What you will do: The following data has a line with "ATOM 167 C CA" and a line with "ATOM 173 C C". Write out exactly those lines and all the lines between them.

Input data:
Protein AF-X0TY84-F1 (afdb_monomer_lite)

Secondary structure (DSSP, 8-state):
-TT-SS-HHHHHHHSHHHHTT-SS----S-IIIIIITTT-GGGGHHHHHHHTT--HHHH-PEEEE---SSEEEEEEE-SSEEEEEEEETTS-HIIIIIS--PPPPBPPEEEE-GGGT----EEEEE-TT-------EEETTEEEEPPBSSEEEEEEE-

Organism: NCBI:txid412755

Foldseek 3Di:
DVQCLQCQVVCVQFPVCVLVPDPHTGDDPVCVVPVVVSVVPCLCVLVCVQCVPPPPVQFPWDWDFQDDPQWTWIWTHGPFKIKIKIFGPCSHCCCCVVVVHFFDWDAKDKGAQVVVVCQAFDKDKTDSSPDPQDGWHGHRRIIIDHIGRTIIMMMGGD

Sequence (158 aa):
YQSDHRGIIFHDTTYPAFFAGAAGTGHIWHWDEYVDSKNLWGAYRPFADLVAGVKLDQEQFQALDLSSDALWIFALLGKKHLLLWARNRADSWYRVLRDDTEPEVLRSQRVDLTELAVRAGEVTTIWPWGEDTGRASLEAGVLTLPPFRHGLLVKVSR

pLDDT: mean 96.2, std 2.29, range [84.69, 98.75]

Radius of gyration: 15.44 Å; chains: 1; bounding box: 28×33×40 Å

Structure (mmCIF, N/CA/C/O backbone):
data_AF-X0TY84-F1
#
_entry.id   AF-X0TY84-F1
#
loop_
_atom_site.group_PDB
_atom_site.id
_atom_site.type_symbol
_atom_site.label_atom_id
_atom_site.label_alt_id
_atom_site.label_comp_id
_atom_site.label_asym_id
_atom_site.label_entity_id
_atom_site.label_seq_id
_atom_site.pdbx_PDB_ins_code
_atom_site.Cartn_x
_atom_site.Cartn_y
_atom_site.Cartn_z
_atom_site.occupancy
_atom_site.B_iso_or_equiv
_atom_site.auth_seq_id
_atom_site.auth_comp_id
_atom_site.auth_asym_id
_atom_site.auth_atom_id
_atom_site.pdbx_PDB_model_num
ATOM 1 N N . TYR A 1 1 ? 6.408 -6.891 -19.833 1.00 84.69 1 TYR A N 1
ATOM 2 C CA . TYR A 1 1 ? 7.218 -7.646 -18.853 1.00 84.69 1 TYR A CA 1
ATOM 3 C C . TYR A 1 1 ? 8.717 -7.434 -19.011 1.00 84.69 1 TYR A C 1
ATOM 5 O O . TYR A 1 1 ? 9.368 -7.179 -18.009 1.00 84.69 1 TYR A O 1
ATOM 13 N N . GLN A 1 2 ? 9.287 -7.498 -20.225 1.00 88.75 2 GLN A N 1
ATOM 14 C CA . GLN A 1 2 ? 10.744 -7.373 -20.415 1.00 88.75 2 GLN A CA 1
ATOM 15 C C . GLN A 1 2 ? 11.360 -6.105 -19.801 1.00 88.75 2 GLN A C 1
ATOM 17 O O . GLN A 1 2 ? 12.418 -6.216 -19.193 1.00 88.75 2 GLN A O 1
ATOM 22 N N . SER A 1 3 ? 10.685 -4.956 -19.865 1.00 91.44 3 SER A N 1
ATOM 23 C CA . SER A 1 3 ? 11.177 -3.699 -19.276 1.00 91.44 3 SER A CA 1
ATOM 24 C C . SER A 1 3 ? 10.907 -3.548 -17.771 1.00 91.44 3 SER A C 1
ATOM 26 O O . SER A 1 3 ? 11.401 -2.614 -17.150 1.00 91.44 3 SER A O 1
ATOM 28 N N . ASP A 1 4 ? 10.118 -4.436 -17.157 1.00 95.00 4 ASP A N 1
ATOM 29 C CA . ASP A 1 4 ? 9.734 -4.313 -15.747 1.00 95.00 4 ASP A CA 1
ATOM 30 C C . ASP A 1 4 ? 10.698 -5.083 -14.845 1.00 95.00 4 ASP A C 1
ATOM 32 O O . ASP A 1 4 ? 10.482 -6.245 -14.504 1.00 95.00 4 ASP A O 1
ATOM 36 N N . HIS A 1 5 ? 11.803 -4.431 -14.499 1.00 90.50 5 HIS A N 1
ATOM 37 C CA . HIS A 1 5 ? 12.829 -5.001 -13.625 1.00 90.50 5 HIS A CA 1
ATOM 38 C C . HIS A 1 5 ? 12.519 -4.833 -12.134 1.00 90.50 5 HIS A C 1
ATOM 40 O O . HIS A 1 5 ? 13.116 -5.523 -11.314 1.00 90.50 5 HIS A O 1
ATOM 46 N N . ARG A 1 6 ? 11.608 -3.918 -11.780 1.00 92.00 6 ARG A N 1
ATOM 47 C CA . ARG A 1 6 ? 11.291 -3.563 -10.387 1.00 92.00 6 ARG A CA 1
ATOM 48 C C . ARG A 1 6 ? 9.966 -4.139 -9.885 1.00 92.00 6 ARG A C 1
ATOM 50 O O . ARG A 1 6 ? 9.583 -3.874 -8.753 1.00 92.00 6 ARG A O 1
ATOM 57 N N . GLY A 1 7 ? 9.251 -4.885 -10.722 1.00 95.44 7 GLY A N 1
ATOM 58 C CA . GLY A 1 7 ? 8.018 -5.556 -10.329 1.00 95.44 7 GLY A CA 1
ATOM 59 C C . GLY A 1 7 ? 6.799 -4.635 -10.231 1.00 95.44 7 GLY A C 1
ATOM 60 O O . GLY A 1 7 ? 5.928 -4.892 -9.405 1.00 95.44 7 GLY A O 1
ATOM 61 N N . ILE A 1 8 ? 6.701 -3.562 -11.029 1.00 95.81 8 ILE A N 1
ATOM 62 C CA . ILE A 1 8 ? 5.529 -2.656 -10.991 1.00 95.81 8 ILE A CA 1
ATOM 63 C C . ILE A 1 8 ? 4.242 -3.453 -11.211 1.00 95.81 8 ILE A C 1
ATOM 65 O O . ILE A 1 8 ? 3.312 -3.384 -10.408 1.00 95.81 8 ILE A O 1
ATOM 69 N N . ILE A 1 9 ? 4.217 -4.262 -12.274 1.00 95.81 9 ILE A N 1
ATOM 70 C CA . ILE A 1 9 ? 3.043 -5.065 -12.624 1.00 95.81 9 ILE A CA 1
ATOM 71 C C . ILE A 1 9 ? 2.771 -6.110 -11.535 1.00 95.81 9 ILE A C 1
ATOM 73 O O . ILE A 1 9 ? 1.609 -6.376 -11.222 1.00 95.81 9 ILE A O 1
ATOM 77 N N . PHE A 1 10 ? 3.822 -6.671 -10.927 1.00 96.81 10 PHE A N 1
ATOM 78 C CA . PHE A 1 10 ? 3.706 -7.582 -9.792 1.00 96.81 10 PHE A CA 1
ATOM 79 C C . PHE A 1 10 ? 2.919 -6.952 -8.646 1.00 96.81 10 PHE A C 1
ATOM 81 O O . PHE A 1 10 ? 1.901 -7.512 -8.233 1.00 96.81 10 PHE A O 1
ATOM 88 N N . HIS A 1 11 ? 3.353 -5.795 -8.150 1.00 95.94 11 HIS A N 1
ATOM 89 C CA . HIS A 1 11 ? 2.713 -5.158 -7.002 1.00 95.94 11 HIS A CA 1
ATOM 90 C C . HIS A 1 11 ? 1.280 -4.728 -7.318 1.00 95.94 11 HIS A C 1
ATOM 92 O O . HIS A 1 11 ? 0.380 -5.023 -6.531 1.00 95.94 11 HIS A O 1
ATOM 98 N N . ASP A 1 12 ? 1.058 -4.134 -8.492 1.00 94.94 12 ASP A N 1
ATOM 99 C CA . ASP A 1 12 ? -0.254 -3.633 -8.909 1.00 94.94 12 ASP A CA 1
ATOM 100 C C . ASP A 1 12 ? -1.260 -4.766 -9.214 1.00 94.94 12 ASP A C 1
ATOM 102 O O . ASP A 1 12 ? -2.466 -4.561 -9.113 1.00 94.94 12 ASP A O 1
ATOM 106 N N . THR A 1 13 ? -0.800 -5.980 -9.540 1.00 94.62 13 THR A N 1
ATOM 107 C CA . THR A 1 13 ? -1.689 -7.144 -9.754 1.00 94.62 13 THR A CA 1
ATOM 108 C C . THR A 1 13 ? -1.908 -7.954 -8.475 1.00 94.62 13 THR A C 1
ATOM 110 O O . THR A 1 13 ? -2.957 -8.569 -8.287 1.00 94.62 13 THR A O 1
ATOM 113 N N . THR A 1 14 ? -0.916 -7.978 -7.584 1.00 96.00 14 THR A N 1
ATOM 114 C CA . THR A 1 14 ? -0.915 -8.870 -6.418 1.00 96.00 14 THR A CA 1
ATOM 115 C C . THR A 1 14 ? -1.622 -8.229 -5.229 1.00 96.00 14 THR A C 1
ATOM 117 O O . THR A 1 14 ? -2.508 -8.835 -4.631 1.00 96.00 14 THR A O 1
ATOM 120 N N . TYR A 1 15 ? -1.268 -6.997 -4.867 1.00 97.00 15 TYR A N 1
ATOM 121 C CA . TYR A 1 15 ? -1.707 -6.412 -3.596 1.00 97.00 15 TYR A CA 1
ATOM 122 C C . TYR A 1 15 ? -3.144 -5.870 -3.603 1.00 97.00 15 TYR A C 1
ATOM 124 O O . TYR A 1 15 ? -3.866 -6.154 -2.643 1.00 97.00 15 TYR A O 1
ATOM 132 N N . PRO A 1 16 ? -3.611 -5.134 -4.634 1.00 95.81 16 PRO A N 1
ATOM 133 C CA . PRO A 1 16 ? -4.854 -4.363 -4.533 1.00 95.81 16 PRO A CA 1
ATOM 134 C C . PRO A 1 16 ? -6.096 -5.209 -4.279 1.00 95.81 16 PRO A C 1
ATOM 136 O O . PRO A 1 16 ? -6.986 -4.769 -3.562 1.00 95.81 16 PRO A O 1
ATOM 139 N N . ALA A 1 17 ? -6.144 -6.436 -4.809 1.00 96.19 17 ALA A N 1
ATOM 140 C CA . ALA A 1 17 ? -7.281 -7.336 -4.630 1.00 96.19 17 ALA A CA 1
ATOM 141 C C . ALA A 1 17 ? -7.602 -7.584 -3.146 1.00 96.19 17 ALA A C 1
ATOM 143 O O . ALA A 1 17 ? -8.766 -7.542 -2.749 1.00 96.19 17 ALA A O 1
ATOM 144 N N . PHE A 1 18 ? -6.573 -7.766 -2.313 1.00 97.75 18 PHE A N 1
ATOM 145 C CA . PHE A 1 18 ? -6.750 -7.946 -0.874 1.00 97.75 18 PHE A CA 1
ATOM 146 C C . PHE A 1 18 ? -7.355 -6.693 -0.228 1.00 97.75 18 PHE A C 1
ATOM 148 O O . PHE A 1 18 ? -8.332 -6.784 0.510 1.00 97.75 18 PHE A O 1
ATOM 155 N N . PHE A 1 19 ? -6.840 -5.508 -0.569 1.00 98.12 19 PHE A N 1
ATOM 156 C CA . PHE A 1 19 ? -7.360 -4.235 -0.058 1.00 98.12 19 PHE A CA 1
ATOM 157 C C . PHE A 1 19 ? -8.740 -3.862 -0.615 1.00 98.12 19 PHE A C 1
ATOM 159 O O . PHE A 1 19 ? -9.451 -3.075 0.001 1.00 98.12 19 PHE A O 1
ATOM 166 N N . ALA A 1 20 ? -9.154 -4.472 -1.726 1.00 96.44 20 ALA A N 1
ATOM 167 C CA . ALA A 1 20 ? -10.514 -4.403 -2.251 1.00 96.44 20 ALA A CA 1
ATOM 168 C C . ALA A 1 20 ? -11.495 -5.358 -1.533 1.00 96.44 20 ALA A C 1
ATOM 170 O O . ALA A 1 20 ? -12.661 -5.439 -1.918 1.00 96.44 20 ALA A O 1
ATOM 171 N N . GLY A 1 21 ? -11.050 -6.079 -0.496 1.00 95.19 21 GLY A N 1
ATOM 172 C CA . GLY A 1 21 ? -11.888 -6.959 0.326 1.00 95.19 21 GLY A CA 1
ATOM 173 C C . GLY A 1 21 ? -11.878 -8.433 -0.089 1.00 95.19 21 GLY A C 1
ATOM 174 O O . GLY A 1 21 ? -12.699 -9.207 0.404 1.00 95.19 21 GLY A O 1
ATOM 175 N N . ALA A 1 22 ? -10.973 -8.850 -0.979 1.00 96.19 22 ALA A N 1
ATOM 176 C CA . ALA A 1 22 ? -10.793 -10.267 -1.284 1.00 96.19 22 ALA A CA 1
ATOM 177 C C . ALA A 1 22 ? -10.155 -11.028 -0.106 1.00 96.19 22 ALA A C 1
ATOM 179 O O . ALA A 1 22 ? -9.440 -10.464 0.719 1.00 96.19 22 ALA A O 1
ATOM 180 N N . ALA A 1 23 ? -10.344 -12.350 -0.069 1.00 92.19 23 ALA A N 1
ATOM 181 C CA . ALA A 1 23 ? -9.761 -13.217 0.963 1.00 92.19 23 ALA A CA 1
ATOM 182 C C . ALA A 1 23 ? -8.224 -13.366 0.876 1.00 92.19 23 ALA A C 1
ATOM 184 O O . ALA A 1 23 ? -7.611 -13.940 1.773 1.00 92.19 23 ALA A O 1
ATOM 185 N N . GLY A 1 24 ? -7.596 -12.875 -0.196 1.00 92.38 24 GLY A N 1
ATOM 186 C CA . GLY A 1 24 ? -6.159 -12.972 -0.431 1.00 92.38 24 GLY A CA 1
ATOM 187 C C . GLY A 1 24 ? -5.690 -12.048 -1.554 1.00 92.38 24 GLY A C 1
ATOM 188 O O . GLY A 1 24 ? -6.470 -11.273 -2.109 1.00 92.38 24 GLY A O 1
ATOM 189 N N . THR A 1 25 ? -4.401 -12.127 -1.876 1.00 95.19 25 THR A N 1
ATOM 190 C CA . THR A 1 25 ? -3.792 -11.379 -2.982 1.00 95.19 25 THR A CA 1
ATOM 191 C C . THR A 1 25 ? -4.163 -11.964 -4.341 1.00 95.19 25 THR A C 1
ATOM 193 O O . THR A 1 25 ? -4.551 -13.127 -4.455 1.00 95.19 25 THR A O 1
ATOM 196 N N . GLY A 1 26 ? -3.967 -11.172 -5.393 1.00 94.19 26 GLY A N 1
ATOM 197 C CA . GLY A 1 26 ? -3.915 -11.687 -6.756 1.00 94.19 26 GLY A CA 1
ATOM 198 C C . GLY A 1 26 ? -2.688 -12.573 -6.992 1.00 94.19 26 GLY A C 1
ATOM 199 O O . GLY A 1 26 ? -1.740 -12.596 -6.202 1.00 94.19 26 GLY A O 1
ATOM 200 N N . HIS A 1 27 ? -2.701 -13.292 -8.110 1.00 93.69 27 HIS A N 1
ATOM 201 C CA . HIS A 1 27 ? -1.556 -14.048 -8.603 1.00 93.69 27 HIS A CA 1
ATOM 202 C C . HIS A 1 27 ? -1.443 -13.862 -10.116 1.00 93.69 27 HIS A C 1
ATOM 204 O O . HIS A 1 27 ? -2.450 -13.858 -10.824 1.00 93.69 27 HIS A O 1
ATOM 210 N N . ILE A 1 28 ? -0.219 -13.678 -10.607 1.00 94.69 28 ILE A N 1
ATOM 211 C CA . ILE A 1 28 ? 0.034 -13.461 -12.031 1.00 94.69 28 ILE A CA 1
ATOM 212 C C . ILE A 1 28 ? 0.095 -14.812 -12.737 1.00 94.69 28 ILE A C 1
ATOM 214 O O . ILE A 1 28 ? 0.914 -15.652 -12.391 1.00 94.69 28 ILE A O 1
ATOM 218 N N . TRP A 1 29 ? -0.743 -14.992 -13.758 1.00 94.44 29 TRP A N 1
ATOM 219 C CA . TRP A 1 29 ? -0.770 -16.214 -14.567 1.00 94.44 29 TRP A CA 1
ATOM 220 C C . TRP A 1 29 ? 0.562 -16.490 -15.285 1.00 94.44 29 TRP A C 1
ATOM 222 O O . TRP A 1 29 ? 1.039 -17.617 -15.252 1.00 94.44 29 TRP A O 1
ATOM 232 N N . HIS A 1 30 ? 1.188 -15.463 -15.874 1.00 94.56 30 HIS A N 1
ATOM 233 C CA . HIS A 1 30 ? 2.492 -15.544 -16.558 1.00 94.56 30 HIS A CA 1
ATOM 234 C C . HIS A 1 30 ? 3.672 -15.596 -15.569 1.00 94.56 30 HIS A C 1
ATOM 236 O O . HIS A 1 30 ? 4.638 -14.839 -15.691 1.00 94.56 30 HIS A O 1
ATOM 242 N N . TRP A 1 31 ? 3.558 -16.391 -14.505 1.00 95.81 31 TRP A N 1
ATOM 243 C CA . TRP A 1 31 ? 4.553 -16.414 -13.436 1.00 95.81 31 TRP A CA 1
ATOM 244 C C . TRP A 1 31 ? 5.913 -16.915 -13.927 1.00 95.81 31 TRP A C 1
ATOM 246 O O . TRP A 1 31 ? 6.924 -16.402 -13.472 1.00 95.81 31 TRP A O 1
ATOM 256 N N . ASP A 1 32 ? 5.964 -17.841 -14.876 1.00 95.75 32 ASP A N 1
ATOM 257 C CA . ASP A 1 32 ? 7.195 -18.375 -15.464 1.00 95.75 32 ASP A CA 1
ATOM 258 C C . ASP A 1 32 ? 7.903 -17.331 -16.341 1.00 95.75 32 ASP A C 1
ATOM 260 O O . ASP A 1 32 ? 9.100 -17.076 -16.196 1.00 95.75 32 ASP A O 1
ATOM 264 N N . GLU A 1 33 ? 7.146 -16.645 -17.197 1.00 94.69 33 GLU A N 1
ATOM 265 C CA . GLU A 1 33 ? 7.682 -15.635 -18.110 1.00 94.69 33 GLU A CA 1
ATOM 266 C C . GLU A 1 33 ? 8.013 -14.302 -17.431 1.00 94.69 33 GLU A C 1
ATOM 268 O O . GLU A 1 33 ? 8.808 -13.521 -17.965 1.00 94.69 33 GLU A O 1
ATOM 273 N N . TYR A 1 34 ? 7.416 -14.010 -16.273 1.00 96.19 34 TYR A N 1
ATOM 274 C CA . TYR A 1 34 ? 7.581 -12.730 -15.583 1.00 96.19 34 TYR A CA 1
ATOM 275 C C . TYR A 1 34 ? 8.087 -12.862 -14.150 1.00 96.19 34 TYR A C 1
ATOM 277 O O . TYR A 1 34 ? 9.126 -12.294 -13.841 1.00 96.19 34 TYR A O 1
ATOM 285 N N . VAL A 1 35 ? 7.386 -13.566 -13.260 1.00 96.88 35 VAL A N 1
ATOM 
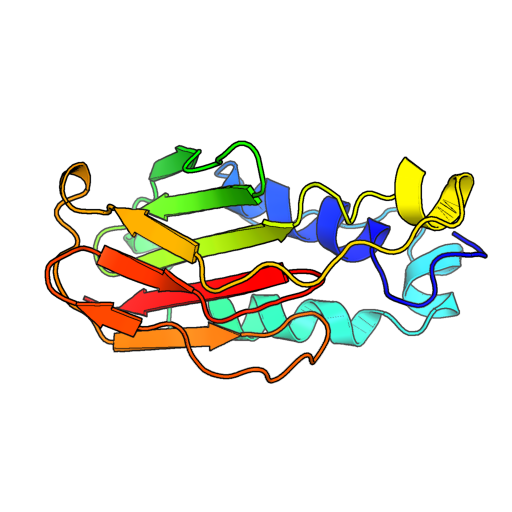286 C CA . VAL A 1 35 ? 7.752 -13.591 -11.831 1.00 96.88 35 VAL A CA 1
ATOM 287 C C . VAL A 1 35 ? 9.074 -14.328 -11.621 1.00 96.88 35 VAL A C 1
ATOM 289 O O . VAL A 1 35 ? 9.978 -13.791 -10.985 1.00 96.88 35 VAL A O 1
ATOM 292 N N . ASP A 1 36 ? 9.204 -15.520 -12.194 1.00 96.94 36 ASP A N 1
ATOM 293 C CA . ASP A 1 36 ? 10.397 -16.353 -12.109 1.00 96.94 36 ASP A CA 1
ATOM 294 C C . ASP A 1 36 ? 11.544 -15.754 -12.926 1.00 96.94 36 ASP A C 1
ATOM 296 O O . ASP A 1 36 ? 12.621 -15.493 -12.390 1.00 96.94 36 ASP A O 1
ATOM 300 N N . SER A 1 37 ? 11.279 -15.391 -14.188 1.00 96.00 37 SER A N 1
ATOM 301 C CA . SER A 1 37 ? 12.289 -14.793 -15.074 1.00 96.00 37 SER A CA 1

---

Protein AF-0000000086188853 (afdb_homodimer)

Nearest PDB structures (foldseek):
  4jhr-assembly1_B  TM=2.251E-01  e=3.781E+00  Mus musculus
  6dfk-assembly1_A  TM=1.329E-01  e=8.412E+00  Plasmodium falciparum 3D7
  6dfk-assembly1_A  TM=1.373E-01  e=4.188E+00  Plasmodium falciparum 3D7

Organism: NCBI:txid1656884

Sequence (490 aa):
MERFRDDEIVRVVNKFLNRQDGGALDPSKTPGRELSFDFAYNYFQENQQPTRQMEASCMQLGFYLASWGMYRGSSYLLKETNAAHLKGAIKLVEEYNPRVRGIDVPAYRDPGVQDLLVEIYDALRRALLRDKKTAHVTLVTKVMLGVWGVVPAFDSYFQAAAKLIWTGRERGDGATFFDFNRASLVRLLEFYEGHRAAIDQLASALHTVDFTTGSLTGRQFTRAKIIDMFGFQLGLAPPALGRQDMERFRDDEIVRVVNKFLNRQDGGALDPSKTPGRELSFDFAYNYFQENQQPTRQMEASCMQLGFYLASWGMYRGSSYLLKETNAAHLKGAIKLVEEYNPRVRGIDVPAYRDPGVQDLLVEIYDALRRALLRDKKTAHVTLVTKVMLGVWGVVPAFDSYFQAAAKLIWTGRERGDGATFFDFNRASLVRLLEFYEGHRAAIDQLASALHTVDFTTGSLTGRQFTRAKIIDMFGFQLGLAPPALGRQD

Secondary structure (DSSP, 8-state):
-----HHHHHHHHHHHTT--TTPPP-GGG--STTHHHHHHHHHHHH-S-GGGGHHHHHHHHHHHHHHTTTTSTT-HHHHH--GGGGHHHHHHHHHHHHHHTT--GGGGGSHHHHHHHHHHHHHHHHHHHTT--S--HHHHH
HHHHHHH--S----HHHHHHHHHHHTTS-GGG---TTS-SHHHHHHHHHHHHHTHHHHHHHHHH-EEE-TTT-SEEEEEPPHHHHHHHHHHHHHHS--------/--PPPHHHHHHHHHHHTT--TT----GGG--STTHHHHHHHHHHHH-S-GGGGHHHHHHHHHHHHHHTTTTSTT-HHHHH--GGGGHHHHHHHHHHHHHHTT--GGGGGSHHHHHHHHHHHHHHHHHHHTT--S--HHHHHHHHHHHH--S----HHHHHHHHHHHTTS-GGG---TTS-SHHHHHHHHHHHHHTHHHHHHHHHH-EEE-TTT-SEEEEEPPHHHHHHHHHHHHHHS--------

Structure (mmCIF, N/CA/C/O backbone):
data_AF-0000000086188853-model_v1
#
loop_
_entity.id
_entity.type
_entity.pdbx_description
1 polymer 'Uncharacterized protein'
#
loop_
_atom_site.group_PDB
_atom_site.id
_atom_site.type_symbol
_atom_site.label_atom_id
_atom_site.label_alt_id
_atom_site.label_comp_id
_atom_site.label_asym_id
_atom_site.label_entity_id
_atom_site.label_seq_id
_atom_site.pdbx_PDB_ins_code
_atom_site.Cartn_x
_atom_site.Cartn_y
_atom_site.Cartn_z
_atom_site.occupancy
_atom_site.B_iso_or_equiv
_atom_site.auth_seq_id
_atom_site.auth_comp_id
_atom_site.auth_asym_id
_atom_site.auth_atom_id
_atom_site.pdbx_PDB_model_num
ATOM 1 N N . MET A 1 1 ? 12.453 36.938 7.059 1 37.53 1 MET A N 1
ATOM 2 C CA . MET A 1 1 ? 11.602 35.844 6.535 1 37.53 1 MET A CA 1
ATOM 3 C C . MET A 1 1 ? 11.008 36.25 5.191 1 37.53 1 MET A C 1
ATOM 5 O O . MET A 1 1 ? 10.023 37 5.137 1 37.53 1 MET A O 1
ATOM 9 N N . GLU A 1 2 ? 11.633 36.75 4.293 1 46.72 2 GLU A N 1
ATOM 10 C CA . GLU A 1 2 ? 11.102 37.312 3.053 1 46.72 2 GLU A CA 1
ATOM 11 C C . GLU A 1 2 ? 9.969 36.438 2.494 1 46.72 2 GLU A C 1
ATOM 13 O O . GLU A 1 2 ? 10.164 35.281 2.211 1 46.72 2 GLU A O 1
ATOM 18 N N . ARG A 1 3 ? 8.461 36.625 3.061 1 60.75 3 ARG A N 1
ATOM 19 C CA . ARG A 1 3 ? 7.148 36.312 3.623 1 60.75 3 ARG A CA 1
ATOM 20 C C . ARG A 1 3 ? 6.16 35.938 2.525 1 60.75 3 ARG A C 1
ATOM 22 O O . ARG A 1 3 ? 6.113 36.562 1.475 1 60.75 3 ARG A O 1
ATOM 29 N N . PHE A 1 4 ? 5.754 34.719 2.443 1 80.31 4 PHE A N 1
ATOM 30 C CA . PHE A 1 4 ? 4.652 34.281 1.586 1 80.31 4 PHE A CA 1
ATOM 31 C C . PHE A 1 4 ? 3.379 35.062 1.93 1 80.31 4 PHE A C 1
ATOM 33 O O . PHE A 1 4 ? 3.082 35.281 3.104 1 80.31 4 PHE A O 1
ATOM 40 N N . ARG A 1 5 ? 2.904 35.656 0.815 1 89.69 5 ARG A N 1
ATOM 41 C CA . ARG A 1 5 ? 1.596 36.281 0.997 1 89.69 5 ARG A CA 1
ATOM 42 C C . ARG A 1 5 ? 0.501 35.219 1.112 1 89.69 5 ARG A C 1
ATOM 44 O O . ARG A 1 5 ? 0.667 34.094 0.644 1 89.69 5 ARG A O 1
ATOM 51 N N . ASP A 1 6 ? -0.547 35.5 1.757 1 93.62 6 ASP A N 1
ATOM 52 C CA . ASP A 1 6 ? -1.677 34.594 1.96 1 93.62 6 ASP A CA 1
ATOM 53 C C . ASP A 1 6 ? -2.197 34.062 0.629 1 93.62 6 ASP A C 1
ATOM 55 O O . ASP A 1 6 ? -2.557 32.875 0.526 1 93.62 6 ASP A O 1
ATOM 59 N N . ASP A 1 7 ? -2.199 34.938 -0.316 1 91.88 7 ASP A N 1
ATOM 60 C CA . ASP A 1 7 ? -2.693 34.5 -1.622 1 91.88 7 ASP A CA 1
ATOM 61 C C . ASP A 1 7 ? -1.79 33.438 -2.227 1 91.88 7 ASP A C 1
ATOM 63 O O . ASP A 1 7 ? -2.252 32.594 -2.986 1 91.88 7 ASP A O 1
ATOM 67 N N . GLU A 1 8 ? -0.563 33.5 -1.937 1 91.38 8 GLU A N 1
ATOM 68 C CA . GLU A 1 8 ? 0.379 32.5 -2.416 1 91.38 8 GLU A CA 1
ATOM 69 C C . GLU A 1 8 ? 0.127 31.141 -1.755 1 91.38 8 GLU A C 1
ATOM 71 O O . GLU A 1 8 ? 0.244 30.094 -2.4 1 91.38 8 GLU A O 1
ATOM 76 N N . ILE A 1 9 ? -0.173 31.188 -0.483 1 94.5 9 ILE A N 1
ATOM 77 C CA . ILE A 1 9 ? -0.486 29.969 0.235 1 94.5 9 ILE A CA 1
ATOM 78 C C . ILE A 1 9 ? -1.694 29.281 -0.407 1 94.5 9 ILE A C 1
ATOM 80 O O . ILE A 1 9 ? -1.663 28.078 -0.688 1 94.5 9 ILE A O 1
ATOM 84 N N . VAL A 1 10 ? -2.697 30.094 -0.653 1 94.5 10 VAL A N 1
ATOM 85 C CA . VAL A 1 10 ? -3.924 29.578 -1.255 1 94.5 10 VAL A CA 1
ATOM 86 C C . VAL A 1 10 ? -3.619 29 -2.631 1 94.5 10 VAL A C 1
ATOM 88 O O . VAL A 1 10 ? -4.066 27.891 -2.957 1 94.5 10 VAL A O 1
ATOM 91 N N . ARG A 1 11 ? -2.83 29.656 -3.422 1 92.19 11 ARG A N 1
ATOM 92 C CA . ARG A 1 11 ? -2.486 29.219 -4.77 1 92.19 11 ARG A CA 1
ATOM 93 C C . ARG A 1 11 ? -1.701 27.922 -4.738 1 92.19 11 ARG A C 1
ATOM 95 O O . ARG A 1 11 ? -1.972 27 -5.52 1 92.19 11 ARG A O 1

Task solution:
ATOM 167 C CA . ALA A 1 20 ? -10.514 -4.403 -2.251 1.00 96.44 20 ALA A CA 1
ATOM 168 C C . ALA A 1 20 ? -11.495 -5.358 -1.533 1.00 96.44 20 ALA A C 1
ATOM 170 O O . ALA A 1 20 ? -12.661 -5.439 -1.918 1.00 96.44 20 ALA A O 1
ATOM 171 N N . GLY A 1 21 ? -11.050 -6.079 -0.496 1.00 95.19 21 GLY A N 1
ATOM 172 C CA . GLY A 1 21 ? -11.888 -6.959 0.326 1.00 95.19 21 GLY A CA 1
ATOM 173 C C . GLY A 1 21 ? -11.878 -8.433 -0.089 1.00 95.19 21 GLY A C 1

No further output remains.